Page 2 of 3
Re: Weird scheduling issues
Posted: Wed Apr 24, 2013 2:35 pm
by slansing
Are the check files getting cleared from your /tmp directory? What do their timestamps look like, are some very far into the past that normally would have been reaped?
Re: Weird scheduling issues
Posted: Wed Apr 24, 2013 2:44 pm
by vAJ
Longest running check I have is 10sec. per the perf page.
Re: Weird scheduling issues
Posted: Wed Apr 24, 2013 2:55 pm
by vAJ
They go all the way back to Oct of last year... so yeah, they should've been reaped.
Re: Weird scheduling issues
Posted: Wed Apr 24, 2013 2:59 pm
by scottwilkerson
The check files in /tmp will not get reaped if they are left behind from the case outlined.
The longest check may be 10 seconds now, but this is only since nagios started this time.
Re: Weird scheduling issues
Posted: Wed Apr 24, 2013 4:27 pm
by vAJ
So, given the number and age of these, is it reasonable to assume that I have some outstanding performance problems with this instance?
Re: Weird scheduling issues
Posted: Wed Apr 24, 2013 4:43 pm
by slansing
Not necessarily likely, they are temporary files created in memory when a check is sent out, and, if the check does not return within "for instance by default (10 seconds)" those files could be left behind since they are dropped from memory when a check returns. But, if they were created and then dropped from memory since the check information did not return in a timely manner they would remain there until you removed them. Thusly they are safe to delete as you would have little to lose, they could simply be there because a check took longer than 10 seconds to return at some point between October and now.
Re: Weird scheduling issues
Posted: Wed Apr 24, 2013 4:47 pm
by vAJ
They're not just from October. Consistently show dates from then until now, including today. 58k in total.
Re: Weird scheduling issues
Posted: Thu Apr 25, 2013 11:15 am
by slansing
Do you know off hand which checks in your environment could be taking a while to return data? Think along the lines of a windows update check, or a check that triggers a remote script and waits for it to finish running. You could possibly correlate the timestamps and frequency those temp files get left behind, then try to figure out what check it may be from that angle as well. Though it is safe to remove those temp files now, as they are of no use to the system any more.

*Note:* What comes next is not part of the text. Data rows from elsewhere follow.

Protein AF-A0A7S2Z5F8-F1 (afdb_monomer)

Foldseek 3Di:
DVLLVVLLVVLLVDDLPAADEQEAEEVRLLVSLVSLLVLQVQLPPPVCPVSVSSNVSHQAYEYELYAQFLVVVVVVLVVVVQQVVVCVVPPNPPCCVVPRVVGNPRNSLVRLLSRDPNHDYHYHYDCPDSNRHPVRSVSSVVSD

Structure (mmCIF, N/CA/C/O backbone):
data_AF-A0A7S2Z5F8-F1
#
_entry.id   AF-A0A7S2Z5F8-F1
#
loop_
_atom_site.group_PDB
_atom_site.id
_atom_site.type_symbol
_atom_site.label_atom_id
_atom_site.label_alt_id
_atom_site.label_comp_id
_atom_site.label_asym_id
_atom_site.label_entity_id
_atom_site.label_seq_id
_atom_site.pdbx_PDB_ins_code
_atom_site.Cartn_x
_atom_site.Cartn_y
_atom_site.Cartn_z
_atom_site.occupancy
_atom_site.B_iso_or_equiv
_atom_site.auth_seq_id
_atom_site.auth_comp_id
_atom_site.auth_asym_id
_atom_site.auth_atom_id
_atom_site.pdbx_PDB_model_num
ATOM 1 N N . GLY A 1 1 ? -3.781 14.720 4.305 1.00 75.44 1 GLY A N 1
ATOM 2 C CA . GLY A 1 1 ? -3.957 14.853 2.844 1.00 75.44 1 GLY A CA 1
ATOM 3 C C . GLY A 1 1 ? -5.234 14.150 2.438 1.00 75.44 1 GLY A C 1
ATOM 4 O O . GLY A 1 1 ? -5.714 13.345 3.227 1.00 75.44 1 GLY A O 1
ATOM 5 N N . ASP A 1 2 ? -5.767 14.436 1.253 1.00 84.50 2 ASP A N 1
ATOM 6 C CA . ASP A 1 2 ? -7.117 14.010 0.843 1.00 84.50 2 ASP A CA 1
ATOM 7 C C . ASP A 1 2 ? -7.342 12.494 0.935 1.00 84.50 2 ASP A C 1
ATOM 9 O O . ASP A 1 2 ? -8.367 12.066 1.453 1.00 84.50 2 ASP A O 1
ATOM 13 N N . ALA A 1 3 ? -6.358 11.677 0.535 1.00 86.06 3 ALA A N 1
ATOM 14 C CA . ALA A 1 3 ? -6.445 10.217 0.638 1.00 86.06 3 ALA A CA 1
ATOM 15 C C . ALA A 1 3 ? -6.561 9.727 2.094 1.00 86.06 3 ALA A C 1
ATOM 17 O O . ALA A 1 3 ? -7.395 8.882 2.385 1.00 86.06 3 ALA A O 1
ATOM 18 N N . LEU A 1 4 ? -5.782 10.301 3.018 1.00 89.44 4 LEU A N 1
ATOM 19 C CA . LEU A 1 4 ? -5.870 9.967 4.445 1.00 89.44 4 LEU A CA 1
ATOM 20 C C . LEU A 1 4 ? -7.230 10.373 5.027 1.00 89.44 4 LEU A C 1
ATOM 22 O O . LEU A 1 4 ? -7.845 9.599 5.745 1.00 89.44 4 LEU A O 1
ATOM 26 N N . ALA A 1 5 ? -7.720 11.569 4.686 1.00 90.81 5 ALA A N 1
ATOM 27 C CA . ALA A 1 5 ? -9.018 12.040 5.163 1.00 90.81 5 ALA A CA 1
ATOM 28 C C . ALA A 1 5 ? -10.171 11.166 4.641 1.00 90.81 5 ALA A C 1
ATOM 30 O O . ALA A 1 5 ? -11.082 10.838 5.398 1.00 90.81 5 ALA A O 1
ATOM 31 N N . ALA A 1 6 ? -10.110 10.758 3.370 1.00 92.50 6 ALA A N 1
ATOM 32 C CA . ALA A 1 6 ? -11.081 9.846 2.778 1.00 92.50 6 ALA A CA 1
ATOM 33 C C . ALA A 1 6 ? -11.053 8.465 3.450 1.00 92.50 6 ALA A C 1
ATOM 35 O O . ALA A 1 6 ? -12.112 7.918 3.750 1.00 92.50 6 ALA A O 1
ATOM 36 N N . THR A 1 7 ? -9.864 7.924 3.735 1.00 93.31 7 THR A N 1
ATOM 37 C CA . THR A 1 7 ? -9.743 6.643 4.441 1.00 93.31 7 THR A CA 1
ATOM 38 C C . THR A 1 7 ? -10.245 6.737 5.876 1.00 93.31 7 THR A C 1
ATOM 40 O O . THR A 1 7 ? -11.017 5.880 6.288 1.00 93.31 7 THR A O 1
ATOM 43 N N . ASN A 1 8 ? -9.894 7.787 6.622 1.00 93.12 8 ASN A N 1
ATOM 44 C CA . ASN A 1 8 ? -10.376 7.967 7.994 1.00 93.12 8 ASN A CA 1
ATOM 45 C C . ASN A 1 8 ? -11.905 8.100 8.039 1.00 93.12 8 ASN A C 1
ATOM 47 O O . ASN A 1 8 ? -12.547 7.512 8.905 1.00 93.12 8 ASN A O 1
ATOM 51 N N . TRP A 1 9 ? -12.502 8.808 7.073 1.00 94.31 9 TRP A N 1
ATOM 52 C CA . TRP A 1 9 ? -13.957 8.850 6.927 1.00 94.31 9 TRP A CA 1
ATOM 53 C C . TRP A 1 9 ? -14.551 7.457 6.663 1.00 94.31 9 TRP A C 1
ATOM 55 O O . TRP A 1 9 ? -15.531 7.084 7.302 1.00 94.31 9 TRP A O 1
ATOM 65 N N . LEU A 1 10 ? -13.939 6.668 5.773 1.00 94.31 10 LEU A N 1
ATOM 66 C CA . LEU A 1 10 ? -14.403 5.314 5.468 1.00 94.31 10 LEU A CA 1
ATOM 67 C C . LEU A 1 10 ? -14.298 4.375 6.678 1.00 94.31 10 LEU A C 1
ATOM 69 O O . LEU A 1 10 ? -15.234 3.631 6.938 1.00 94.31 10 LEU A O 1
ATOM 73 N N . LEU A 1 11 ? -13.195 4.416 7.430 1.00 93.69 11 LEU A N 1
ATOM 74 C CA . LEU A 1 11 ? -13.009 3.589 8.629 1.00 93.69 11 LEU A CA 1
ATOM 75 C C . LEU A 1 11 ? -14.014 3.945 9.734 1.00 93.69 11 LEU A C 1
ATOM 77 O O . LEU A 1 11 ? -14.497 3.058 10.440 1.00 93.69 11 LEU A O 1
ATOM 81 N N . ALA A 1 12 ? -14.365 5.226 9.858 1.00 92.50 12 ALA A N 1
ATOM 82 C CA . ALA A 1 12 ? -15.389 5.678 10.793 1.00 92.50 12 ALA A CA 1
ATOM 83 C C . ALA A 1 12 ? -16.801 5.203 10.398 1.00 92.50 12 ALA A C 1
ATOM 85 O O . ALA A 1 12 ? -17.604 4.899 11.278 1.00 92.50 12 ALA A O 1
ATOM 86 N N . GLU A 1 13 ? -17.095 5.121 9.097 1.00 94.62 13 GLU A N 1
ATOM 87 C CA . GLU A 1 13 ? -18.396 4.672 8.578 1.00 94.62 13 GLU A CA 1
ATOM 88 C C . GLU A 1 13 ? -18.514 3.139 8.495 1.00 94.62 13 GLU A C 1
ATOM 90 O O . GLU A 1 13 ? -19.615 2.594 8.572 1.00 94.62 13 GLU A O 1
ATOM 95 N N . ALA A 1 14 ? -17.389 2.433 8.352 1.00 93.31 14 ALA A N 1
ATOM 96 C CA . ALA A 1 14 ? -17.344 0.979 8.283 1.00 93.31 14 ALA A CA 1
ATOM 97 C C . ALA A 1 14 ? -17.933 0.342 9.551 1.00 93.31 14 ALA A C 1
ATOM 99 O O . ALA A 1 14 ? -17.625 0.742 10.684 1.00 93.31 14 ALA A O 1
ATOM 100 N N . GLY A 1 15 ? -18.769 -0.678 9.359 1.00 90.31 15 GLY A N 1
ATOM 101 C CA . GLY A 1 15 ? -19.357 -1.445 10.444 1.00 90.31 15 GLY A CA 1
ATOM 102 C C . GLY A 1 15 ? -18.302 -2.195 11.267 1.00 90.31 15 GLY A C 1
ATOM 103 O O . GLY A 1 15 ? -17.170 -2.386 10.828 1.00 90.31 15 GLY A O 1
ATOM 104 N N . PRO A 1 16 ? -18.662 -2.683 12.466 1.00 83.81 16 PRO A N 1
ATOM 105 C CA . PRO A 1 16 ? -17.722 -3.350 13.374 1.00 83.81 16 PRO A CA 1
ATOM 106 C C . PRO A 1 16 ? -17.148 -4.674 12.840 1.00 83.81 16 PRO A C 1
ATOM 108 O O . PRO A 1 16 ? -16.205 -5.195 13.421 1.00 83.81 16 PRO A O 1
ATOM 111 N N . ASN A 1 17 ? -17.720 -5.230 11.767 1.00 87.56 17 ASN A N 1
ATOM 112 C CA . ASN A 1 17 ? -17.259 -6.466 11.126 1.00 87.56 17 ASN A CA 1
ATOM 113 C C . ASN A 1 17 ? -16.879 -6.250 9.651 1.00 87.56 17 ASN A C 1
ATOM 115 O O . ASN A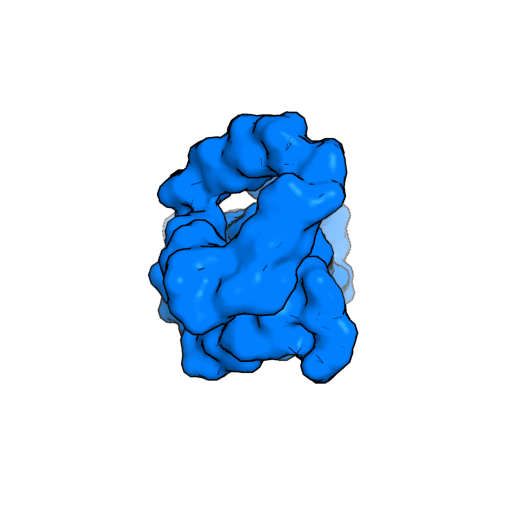 1 17 ? -16.787 -7.224 8.905 1.00 87.56 17 ASN A O 1
ATOM 119 N N . ASP A 1 18 ? -16.752 -4.997 9.212 1.00 92.88 18 ASP A N 1
ATOM 120 C CA . ASP A 1 18 ? -16.409 -4.691 7.828 1.00 92.88 18 ASP A CA 1
ATOM 121 C C . ASP A 1 18 ? -14.889 -4.626 7.679 1.00 92.88 18 ASP A C 1
ATOM 123 O O . ASP A 1 18 ? -14.218 -3.835 8.341 1.00 92.88 18 ASP A O 1
ATOM 127 N N . ASP A 1 19 ? -14.360 -5.437 6.767 1.00 93.00 19 ASP A N 1
ATOM 128 C CA . ASP A 1 19 ? -12.944 -5.431 6.419 1.00 93.00 19 ASP A CA 1
ATOM 129 C C . ASP A 1 19 ? -12.661 -4.346 5.371 1.00 93.00 19 ASP A C 1
ATOM 131 O O . ASP A 1 19 ? -13.153 -4.405 4.236 1.00 93.00 19 ASP A O 1
ATOM 135 N N . VAL A 1 20 ? -11.836 -3.358 5.725 1.00 95.06 20 VAL A N 1
ATOM 136 C CA . VAL A 1 20 ? -11.433 -2.285 4.808 1.00 95.06 20 VAL A CA 1
ATOM 137 C C . VAL A 1 20 ? -10.054 -2.581 4.233 1.00 95.06 20 VAL A C 1
ATOM 139 O O . VAL A 1 20 ? -9.082 -2.739 4.965 1.00 95.06 20 VAL A O 1
ATOM 142 N N . PHE A 1 21 ? -9.946 -2.597 2.905 1.00 95.38 21 PHE A N 1
ATOM 143 C CA . PHE A 1 21 ? -8.678 -2.789 2.201 1.00 95.38 21 PHE A CA 1
ATOM 144 C C . PHE A 1 21 ? -8.243 -1.509 1.500 1.00 95.38 21 PHE A C 1
ATOM 146 O O . PHE A 1 21 ? -9.033 -0.866 0.804 1.00 95.38 21 PHE A O 1
ATOM 153 N N . LEU A 1 22 ? -6.959 -1.178 1.621 1.00 95.06 22 LEU A N 1
ATOM 154 C CA . LEU A 1 22 ? -6.350 -0.126 0.817 1.00 95.06 22 LEU A CA 1
ATOM 155 C C . LEU A 1 22 ? -5.793 -0.720 -0.470 1.00 95.06 22 LEU A C 1
ATOM 157 O O . LEU A 1 22 ? -4.982 -1.641 -0.449 1.00 95.06 22 LEU A O 1
ATOM 161 N N . PHE A 1 23 ? -6.224 -0.167 -1.598 1.00 95.25 23 PHE A N 1
ATOM 162 C CA . PHE A 1 23 ? -5.762 -0.563 -2.919 1.00 95.25 23 PHE A CA 1
ATOM 163 C C . PHE A 1 23 ? -4.967 0.566 -3.568 1.00 95.25 23 PHE A C 1
ATOM 165 O O . PHE A 1 23 ? -5.411 1.717 -3.591 1.00 95.25 23 PHE A O 1
ATOM 172 N N . GLY A 1 24 ? -3.820 0.229 -4.151 1.00 91.75 24 GLY A N 1
ATOM 173 C CA . GLY A 1 24 ? -3.012 1.173 -4.904 1.00 91.75 24 GLY A CA 1
ATOM 174 C C . GLY A 1 24 ? -2.378 0.545 -6.138 1.00 91.75 24 GLY A C 1
ATOM 175 O O . GLY A 1 24 ? -1.678 -0.457 -6.044 1.00 91.75 24 GLY A O 1
ATOM 176 N N . HIS A 1 25 ? -2.567 1.183 -7.292 1.00 89.12 25 HIS A N 1
ATOM 177 C CA . HIS A 1 25 ? -1.915 0.810 -8.547 1.00 89.12 25 HIS A CA 1
ATOM 178 C C . HIS A 1 25 ? -0.853 1.845 -8.917 1.00 89.12 25 HIS A C 1
ATOM 180 O O . HIS A 1 25 ? -1.139 3.047 -8.902 1.00 89.12 25 HIS A O 1
ATOM 186 N N . SER A 1 26 ? 0.342 1.394 -9.314 1.00 84.19 26 SER A N 1
ATOM 187 C CA . SER A 1 26 ? 1.384 2.268 -9.857 1.00 84.19 26 SER A CA 1
ATOM 188 C C . SER A 1 26 ? 1.759 3.327 -8.808 1.00 84.19 26 SER A C 1
ATOM 190 O O . SER A 1 26 ? 2.204 2.979 -7.714 1.00 84.19 26 SER A O 1
ATOM 192 N N . LEU A 1 27 ? 1.545 4.614 -9.073 1.00 78.81 27 LEU A N 1
ATOM 193 C CA . LEU A 1 27 ? 1.709 5.666 -8.074 1.00 78.81 27 LEU A CA 1
ATOM 194 C C . LEU A 1 27 ? 0.744 5.517 -6.881 1.00 78.81 27 LEU A C 1
ATOM 196 O O . LEU A 1 27 ? 1.109 5.770 -5.734 1.00 78.81 27 LEU A O 1
ATOM 200 N N . GLY A 1 28 ? -0.486 5.073 -7.122 1.00 83.06 28 GLY A N 1
ATOM 201 C CA . GLY A 1 28 ? -1.464 4.845 -6.061 1.00 83.06 28 GLY A CA 1
ATOM 202 C C . GLY A 1 28 ? -0.953 3.888 -4.982 1.00 83.06 28 GLY A C 1
ATOM 203 O O . GLY A 1 28 ? -1.330 4.037 -3.827 1.00 83.06 28 GLY A O 1
ATOM 204 N N . ALA A 1 29 ? -0.036 2.973 -5.320 1.00 87.44 29 ALA A N 1
ATOM 205 C CA . ALA A 1 29 ? 0.608 2.095 -4.345 1.00 87.44 29 ALA A CA 1
ATOM 206 C C . ALA A 1 29 ? 1.418 2.871 -3.294 1.00 87.44 29 ALA A C 1
ATOM 208 O O . ALA A 1 29 ? 1.364 2.547 -2.112 1.00 87.44 29 ALA A O 1
ATOM 209 N N . ALA A 1 30 ? 2.116 3.934 -3.704 1.00 81.19 30 ALA A N 1
ATOM 210 C CA . ALA A 1 30 ? 2.881 4.795 -2.803 1.00 81.19 30 ALA A CA 1
ATOM 211 C C . ALA A 1 30 ? 1.982 5.510 -1.790 1.00 81.19 30 ALA A C 1
ATOM 213 O O . ALA A 1 30 ? 2.270 5.561 -0.596 1.00 81.19 30 ALA A O 1
ATOM 214 N N . LEU A 1 31 ? 0.867 6.044 -2.289 1.00 84.56 31 LEU A N 1
ATOM 215 C CA . LEU A 1 31 ? -0.153 6.690 -1.472 1.00 84.56 31 LEU A CA 1
ATOM 216 C C . LEU A 1 31 ? -0.816 5.695 -0.520 1.00 84.56 31 LEU A C 1
ATOM 218 O O . LEU A 1 31 ? -0.995 6.019 0.647 1.00 84.56 31 LEU A O 1
ATOM 222 N N . ALA A 1 32 ? -1.138 4.489 -0.991 1.00 90.75 32 ALA A N 1
ATOM 223 C CA . ALA A 1 32 ? -1.748 3.452 -0.167 1.00 90.75 32 ALA A CA 1
ATOM 224 C C . ALA A 1 32 ? -0.821 3.020 0.985 1.00 90.75 32 ALA A C 1
ATOM 226 O O . ALA A 1 32 ? -1.275 2.955 2.124 1.00 90.75 32 ALA A O 1
ATOM 227 N N . VAL A 1 33 ? 0.479 2.829 0.719 1.00 88.81 33 VAL A N 1
ATOM 228 C CA . VAL A 1 33 ? 1.499 2.561 1.754 1.00 88.81 33 VAL A CA 1
ATOM 229 C C . VAL A 1 33 ? 1.604 3.725 2.747 1.00 88.81 33 VAL A C 1
ATOM 231 O O . VAL A 1 33 ? 1.586 3.504 3.954 1.00 88.81 33 VAL A O 1
ATOM 234 N N . ASP A 1 34 ? 1.688 4.972 2.267 1.00 87.31 34 ASP A N 1
ATOM 235 C CA . ASP A 1 34 ? 1.793 6.155 3.137 1.00 87.31 34 ASP A CA 1
ATOM 236 C C . ASP A 1 34 ? 0.570 6.332 4.047 1.00 87.31 34 ASP A C 1
ATOM 238 O O . ASP A 1 34 ? 0.715 6.675 5.220 1.00 87.31 34 ASP A O 1
ATOM 242 N N . VAL A 1 35 ? -0.630 6.100 3.515 1.00 91.00 35 VAL A N 1
ATOM 243 C CA . VAL A 1 35 ? -1.881 6.185 4.276 1.00 91.00 35 VAL A CA 1
ATOM 244 C C . VAL A 1 35 ? -1.978 5.044 5.288 1.00 91.00 35 VAL A C 1
ATOM 246 O O . VAL A 1 35 ? -2.285 5.311 6.446 1.00 91.00 35 VAL A O 1
ATOM 249 N N . ALA A 1 36 ? -1.650 3.809 4.894 1.00 91.38 36 ALA A N 1
ATOM 250 C CA . ALA A 1 36 ? -1.637 2.661 5.799 1.00 91.38 36 ALA A CA 1
ATOM 251 C C . ALA A 1 36 ? -0.685 2.879 6.986 1.00 91.38 36 ALA A C 1
ATOM 253 O O . ALA A 1 36 ? -1.086 2.697 8.132 1.00 91.38 36 ALA A O 1
ATOM 254 N N . ALA A 1 37 ? 0.542 3.345 6.728 1.00 88.25 37 ALA A N 1
ATOM 255 C CA . ALA A 1 37 ? 1.526 3.617 7.776 1.00 88.25 37 ALA A CA 1
ATOM 256 C C . ALA A 1 37 ? 1.034 4.667 8.786 1.00 88.25 37 ALA A C 1
ATOM 258 O O . ALA A 1 37 ? 1.225 4.507 9.988 1.00 88.25 37 ALA A O 1
ATOM 259 N N . LYS A 1 38 ? 0.363 5.726 8.315 1.00 89.00 38 LYS A N 1
ATOM 260 C CA . LYS A 1 38 ? -0.195 6.766 9.194 1.00 89.00 38 LYS A CA 1
ATOM 261 C C . LYS A 1 38 ? -1.349 6.249 10.041 1.00 89.00 38 LYS A C 1
ATOM 263 O O . LYS A 1 38 ? -1.348 6.494 11.237 1.00 89.00 38 LYS A O 1
ATOM 268 N N . ILE A 1 39 ? -2.275 5.500 9.445 1.00 90.25 39 ILE A N 1
ATOM 269 C CA . ILE A 1 39 ? -3.417 4.922 10.168 1.00 90.25 39 ILE A CA 1
ATOM 270 C C . ILE A 1 39 ? -2.941 3.959 11.255 1.00 90.25 39 ILE A C 1
ATOM 272 O O . ILE A 1 39 ? -3.441 4.005 12.373 1.00 90.25 39 ILE A O 1
ATOM 276 N N . ARG A 1 40 ? -1.952 3.110 10.955 1.00 87.06 40 ARG A N 1
ATOM 277 C CA . ARG A 1 40 ? -1.376 2.197 11.952 1.00 87.06 40 ARG A CA 1
ATOM 278 C C . ARG A 1 40 ? -0.653 2.955 13.063 1.00 87.06 40 ARG A C 1
ATOM 280 O O . ARG A 1 40 ? -0.851 2.648 14.231 1.00 87.06 40 ARG A O 1
ATOM 287 N N . ALA A 1 41 ? 0.112 3.993 12.720 1.00 85.25 41 ALA A N 1
ATOM 288 C CA . ALA A 1 41 ? 0.765 4.838 13.716 1.00 85.25 41 ALA A CA 1
ATOM 289 C C . ALA A 1 41 ? -0.238 5.574 14.627 1.00 85.25 41 ALA A C 1
ATOM 291 O O . ALA A 1 41 ? -0.018 5.621 15.832 1.00 85.25 41 ALA A O 1
ATOM 292 N N . GLU A 1 42 ? -1.330 6.111 14.069 1.00 84.69 42 GLU A N 1
ATOM 293 C CA . GLU A 1 42 ? -2.427 6.750 14.818 1.00 84.69 42 GLU A CA 1
ATOM 294 C C . GLU A 1 42 ? -3.157 5.736 15.714 1.00 84.69 42 GLU A C 1
ATOM 296 O O . GLU A 1 42 ? -3.440 6.023 16.872 1.00 84.69 42 GLU A O 1
ATOM 301 N N . GLY A 1 43 ? -3.396 4.520 15.216 1.00 82.12 43 GLY A N 1
ATOM 302 C CA . GLY A 1 43 ? -4.032 3.448 15.981 1.00 82.12 43 GLY A CA 1
ATOM 303 C C . GLY A 1 43 ? -3.194 2.914 17.142 1.00 82.12 43 GLY A C 1
ATOM 304 O O . GLY A 1 43 ? -3.752 2.367 18.086 1.00 82.12 43 GLY A O 1
ATOM 305 N N . ASN A 1 44 ? -1.872 3.073 17.109 1.00 79.06 44 ASN A N 1
ATOM 3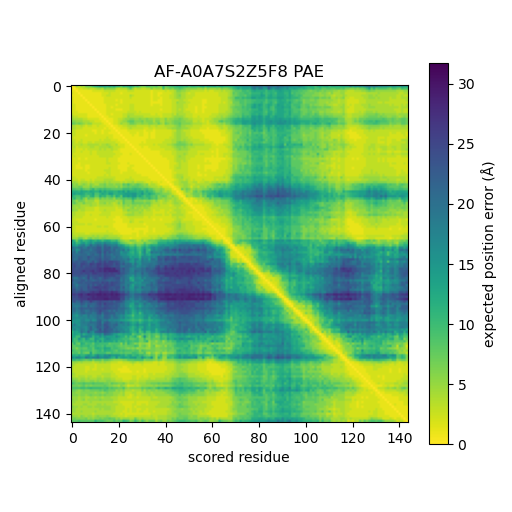06 C CA . ASN A 1 44 ? -0.980 2.645 18.189 1.00 79.06 44 ASN A CA 1
ATOM 307 C C . ASN A 1 44 ? -0.920 3.652 19.362 1.00 79.06 44 ASN A C 1
ATOM 309 O O . ASN A 1 44 ? -0.216 3.402 20.341 1.00 79.06 44 ASN A O 1
ATOM 313 N N . ASP A 1 45 ? -1.653 4.769 19.288 1.00 78.62 45 ASP A N 1
ATOM 314 C CA . ASP A 1 45 ? -1.832 5.710 20.397 1.00 78.62 45 ASP A CA 1
ATOM 315 C C . ASP A 1 45 ? -2.906 5.192 21.379 1.00 78.62 45 ASP A C 1
ATOM 317 O O . ASP A 1 45 ? -4.112 5.286 21.139 1.00 78.62 45 ASP A O 1
ATOM 321 N N . GLU A 1 46 ? -2.460 4.605 22.497 1.00 68.62 46 GLU A N 1
ATOM 322 C CA . GLU A 1 46 ? -3.329 3.978 23.509 1.00 68.62 46 GLU A CA 1
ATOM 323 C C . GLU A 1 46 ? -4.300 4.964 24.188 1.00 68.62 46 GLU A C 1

Re: Weird scheduling issues
Posted: Thu Apr 25, 2013 2:34 pm
by vAJ
Spot checking the check files, looks like all NSClient checks against Windows hosts.
Re: Weird scheduling issues
Posted: Thu Apr 25, 2013 3:21 pm
by slansing
Have you noticed any notifications or alerts based around "Socket timeout" or "timeout after 'x' seconds?" You may want to add a:
Flag or even a higher number to some of those NSClient++ windows checks that could take longer to return in the CCM, this will extend the timeout range of the check.